Wiki Workshop 2018

A forum bringing together researchers exploring all aspects of Wikipedia, Wikidata, and other Wikimedia projects. Held at The Web Conference 2018 in Lyon, France, April 24, 2018.

  • Apr. 14, 2018: List of accepted papers announced.
  • Apr. 5, 2018: Keynote titles and abstracts announced.
  • Mar. 13, 2018: Workshop schedule announced.
  • Jan. 31, 2018: Cong Yu confirmed as invited speaker.
  • Jan. 11, 2018: Andrea Forte confirmed as invited speaker.
  • Jan. 10, 2018: Katherine Maher (Wikimedia Executive Director) confirmed as invited speaker.
  • Dec. 12, 2017: Gerhard Weikum confirmed as invited speaker.
  • Dec. 11, 2017: Markus Krötzsch confirmed as invited speaker.
  • Dec. 6, 2017: Jon Kleinberg confirmed as invited speaker.
  • Dec. 6, 2017: Wiki Workshop 2018 webpage online.
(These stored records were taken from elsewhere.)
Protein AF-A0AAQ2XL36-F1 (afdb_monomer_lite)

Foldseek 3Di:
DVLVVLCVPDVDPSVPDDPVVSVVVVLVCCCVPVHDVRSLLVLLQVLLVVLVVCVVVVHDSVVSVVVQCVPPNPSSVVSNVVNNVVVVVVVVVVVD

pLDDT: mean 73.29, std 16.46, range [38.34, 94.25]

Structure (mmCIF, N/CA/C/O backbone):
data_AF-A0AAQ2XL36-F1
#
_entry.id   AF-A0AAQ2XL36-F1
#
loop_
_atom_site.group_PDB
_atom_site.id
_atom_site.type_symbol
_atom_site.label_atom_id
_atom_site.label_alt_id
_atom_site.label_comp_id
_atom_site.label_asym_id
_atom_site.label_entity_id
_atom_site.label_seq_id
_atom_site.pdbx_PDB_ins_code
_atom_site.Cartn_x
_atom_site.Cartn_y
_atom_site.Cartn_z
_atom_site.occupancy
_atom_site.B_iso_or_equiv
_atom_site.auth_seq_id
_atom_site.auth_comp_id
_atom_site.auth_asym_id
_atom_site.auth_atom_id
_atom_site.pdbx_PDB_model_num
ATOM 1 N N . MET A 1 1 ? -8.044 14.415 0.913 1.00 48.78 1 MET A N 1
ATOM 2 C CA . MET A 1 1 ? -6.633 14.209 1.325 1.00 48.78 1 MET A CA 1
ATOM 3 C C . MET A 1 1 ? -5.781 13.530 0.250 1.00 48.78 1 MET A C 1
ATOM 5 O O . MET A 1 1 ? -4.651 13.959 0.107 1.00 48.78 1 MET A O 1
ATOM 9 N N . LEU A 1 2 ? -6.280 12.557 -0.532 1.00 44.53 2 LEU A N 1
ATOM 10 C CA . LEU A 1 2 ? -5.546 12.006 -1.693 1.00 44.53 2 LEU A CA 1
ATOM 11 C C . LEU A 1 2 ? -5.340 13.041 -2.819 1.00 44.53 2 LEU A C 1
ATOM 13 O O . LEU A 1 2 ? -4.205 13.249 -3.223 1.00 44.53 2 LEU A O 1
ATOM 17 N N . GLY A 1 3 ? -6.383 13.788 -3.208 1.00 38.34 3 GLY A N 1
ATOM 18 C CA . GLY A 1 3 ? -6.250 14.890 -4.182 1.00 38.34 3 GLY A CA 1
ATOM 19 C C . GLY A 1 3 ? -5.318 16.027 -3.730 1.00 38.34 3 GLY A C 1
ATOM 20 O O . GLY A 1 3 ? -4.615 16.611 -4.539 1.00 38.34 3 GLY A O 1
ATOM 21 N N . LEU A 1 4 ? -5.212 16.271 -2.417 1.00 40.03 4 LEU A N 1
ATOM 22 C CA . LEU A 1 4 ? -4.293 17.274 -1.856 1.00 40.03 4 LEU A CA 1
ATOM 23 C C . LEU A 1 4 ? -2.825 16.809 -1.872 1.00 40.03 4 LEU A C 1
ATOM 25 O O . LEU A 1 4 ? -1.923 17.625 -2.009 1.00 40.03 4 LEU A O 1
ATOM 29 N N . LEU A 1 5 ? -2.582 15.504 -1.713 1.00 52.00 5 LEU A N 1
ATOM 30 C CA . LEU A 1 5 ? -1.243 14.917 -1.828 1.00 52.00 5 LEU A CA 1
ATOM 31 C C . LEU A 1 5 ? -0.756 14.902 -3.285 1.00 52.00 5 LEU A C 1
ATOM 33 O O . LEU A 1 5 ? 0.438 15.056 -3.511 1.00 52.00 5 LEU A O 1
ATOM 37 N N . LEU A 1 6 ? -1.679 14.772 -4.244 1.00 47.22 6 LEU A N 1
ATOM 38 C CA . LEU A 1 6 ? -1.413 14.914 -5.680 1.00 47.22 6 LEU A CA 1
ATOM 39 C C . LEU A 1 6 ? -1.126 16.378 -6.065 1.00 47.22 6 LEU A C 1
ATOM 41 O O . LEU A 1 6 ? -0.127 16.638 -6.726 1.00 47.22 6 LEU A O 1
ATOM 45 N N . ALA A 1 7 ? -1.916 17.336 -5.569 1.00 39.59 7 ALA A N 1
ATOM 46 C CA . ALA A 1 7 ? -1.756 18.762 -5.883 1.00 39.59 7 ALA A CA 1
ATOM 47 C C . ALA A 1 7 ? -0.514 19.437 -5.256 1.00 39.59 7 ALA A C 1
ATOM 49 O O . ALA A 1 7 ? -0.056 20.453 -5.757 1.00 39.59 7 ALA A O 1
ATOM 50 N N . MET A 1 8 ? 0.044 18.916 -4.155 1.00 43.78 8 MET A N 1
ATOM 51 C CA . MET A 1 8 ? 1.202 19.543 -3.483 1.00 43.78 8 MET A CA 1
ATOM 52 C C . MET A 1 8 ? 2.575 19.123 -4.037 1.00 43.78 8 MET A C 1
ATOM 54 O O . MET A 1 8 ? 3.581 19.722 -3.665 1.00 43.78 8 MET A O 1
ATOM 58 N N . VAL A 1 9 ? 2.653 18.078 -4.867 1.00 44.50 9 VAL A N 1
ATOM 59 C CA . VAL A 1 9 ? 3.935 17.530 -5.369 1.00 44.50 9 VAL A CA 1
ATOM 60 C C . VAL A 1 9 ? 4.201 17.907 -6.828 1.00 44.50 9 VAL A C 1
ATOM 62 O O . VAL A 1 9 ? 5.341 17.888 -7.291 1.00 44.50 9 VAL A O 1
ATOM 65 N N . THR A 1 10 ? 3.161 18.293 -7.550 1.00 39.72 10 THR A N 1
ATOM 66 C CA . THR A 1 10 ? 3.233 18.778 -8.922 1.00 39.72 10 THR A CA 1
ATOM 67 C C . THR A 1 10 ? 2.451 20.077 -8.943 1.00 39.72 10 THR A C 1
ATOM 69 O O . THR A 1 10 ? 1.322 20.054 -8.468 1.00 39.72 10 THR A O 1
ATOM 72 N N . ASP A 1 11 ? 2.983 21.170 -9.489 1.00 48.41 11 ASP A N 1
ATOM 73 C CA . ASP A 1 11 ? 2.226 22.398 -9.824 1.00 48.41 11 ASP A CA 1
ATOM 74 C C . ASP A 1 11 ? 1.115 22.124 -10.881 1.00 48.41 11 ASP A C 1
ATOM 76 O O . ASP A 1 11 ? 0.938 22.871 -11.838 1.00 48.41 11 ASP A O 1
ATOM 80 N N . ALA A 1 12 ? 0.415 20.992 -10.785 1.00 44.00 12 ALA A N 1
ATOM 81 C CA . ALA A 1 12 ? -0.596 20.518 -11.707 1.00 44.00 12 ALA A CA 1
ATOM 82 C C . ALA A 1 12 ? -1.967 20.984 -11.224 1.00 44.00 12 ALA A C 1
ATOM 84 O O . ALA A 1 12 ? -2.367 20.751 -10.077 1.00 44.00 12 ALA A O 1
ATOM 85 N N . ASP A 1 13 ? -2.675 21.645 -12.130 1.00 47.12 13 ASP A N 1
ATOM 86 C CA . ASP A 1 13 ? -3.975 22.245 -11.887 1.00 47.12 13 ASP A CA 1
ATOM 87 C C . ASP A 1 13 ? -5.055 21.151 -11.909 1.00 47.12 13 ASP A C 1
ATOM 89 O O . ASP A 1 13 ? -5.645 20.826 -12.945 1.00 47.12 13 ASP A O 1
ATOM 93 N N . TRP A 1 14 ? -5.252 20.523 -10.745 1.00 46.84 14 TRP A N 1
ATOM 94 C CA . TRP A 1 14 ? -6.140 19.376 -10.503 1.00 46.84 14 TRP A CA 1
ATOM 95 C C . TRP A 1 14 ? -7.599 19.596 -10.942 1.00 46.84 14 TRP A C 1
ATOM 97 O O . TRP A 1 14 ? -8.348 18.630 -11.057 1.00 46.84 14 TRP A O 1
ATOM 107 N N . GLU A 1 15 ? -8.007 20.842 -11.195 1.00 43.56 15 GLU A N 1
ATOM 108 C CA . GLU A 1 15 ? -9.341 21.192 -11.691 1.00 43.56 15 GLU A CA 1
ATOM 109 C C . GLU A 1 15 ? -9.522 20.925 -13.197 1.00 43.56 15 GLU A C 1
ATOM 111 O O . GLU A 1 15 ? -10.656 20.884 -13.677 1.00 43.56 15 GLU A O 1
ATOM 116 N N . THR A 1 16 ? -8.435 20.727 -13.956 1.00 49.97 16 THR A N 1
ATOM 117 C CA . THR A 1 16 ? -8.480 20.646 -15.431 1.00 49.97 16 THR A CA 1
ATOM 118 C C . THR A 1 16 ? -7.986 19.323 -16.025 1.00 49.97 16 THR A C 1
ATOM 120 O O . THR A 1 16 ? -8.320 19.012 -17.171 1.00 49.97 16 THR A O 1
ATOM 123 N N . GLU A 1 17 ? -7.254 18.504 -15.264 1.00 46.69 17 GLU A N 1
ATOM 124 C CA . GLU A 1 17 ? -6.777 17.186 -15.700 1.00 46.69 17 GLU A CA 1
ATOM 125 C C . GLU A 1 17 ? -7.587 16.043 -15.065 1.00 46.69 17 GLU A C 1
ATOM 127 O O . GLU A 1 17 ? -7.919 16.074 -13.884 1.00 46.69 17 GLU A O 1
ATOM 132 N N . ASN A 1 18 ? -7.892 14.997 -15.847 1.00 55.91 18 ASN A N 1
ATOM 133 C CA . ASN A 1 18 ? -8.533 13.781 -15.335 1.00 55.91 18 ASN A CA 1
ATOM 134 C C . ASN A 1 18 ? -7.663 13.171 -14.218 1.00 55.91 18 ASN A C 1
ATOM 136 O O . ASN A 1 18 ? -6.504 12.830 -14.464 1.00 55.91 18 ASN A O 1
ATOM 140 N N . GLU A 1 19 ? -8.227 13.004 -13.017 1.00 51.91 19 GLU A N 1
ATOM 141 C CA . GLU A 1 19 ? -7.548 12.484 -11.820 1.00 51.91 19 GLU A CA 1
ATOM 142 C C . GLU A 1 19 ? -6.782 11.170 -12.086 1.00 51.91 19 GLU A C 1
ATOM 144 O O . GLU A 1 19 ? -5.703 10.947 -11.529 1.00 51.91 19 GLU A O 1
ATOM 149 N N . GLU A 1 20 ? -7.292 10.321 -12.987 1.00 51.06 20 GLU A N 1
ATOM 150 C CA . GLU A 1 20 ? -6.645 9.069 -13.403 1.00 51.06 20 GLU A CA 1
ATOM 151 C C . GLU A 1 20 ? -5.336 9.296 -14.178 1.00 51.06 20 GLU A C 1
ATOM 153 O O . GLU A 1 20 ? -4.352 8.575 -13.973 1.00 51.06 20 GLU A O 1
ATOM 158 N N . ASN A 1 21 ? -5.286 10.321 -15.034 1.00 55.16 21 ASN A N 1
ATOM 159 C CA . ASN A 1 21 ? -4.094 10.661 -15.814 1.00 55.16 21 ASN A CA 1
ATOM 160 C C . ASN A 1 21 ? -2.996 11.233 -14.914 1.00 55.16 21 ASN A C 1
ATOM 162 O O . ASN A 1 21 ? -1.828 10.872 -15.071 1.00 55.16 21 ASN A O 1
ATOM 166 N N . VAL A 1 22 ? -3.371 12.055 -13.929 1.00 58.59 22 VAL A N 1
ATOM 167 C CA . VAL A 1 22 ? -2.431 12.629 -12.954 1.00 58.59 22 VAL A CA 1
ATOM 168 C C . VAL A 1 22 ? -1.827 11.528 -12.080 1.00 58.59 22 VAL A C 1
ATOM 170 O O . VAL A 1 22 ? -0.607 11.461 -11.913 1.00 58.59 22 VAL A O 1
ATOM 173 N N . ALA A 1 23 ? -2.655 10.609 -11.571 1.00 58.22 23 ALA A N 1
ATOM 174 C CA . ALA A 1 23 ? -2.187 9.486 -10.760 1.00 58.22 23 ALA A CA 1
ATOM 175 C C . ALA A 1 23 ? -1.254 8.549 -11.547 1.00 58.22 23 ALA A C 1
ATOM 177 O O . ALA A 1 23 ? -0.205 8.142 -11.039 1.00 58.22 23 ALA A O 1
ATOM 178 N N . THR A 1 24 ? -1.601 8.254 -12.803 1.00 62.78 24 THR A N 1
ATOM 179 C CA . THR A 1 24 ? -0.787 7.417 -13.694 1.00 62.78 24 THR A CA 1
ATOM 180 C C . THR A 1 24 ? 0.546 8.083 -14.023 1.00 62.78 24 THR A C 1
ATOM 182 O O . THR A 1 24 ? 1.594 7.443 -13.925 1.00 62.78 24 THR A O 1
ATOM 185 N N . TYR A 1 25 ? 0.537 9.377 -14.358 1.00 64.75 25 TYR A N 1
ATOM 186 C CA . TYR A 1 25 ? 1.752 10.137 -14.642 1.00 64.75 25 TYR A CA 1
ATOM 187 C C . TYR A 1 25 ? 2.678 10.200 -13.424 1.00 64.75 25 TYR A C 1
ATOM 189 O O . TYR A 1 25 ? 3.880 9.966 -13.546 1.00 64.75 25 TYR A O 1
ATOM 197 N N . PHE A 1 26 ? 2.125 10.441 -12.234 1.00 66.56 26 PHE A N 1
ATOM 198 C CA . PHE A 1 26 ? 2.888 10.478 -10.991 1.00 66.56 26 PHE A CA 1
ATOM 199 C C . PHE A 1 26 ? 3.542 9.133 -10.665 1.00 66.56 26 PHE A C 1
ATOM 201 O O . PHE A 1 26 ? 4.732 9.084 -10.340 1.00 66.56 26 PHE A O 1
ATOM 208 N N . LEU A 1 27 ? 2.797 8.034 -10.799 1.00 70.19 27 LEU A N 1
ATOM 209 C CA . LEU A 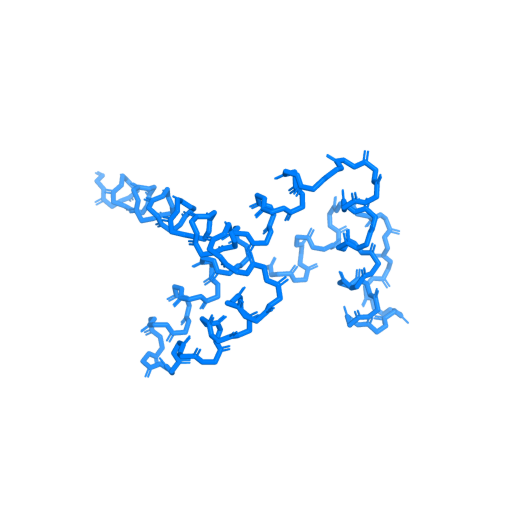1 27 ? 3.335 6.687 -10.629 1.00 70.19 27 LEU A CA 1
ATOM 210 C C . LEU A 1 27 ? 4.442 6.408 -11.644 1.00 70.19 27 LEU A C 1
ATOM 212 O O . LEU A 1 27 ? 5.564 6.088 -11.252 1.00 70.19 27 LEU A O 1
ATOM 216 N N . ALA A 1 28 ? 4.177 6.616 -12.933 1.00 69.81 28 ALA A N 1
ATOM 217 C CA . ALA A 1 28 ? 5.156 6.387 -13.990 1.00 69.81 28 ALA A CA 1
ATOM 218 C C . ALA A 1 28 ? 6.432 7.218 -13.783 1.00 69.81 28 ALA A C 1
ATOM 220 O O . ALA A 1 28 ? 7.539 6.687 -13.880 1.00 69.81 28 ALA A O 1
ATOM 221 N N . LYS A 1 29 ? 6.293 8.503 -13.434 1.00 70.81 29 LYS A N 1
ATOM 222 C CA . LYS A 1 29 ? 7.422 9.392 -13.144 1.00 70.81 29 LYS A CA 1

This schedule is tentative and subject to change.

9:00 - 9:20Welcome and "Hello my name is"
9:20 - 10:00Invited talk: Gerhard Weikum
10:00 - 10:40Invited talk: Andrea Forte
10:40 - 11:00Coffee break
11:00 - 11:45Invited talk: Jon Kleinberg
11:45 - 12:15Poster spotlight presentations
12:15 - 12:20Poster setup
12:20 - 13:50Lunch and poster session
13:50 - 14:35Invited talk: Markus Krötzsch
14:35 - 15:20Invited talk: Cong Yu
15:20 - 15:40Coffee break
15:40 - 16:25Invited talk: Katherine Maher
16:25 - 17:00Open discussion and closing remarks

Jon Kleinberg (Cornell University)

Long-Range Planning and Behavioral Biases: A Computational Approach
Long-range planning is an integral part of the creation of on-line content, where for example people work toward reputational milestones, build up to administrative roles, or complete complex projects. To understand these kinds of processes, we need to enrich our models with the types of human behavioral biases that come into play when people attempt to reach long-range goals --- particularly, the tendency toward present bias, in which costs and benefits incurred in the present receive particular weight. We develop a network model for the process of planning with present bias, and show how this model directly produces a wide range of qualitative phenomena observed in the literature on present-biased behavior, including procrastination, abandonment of long-range tasks, and the benefits of reduced sets of choices. We then show how this model can naturally incorporate other behavioral phenomena, including sophistication in planning, and the interaction of present bias with sunk-cost bias. (This talk is based on joint work with Sigal Oren and Manish Raghavan.)

Jon is a professor at Cornell University. His research focuses on issues at the interface of networks and information, with an emphasis on the social and information networks that underpin the Web and other on-line media. His work has been supported by an NSF Career Award, an ONR Young Investigator Award, a MacArthur Foundation Fellowship, a Packard Foundation Fellowship, a Simons Investigator Award, a Sloan Foundation Fellowship, and grants from Facebook, Google, Yahoo!, the ARO, and the NSF. He is a member of the National Academy of Sciences, the National Academy of Engineering, and the American Academy of Arts and Sciences.

Katherine Maher (Executive Director, Wikimedia Foundation)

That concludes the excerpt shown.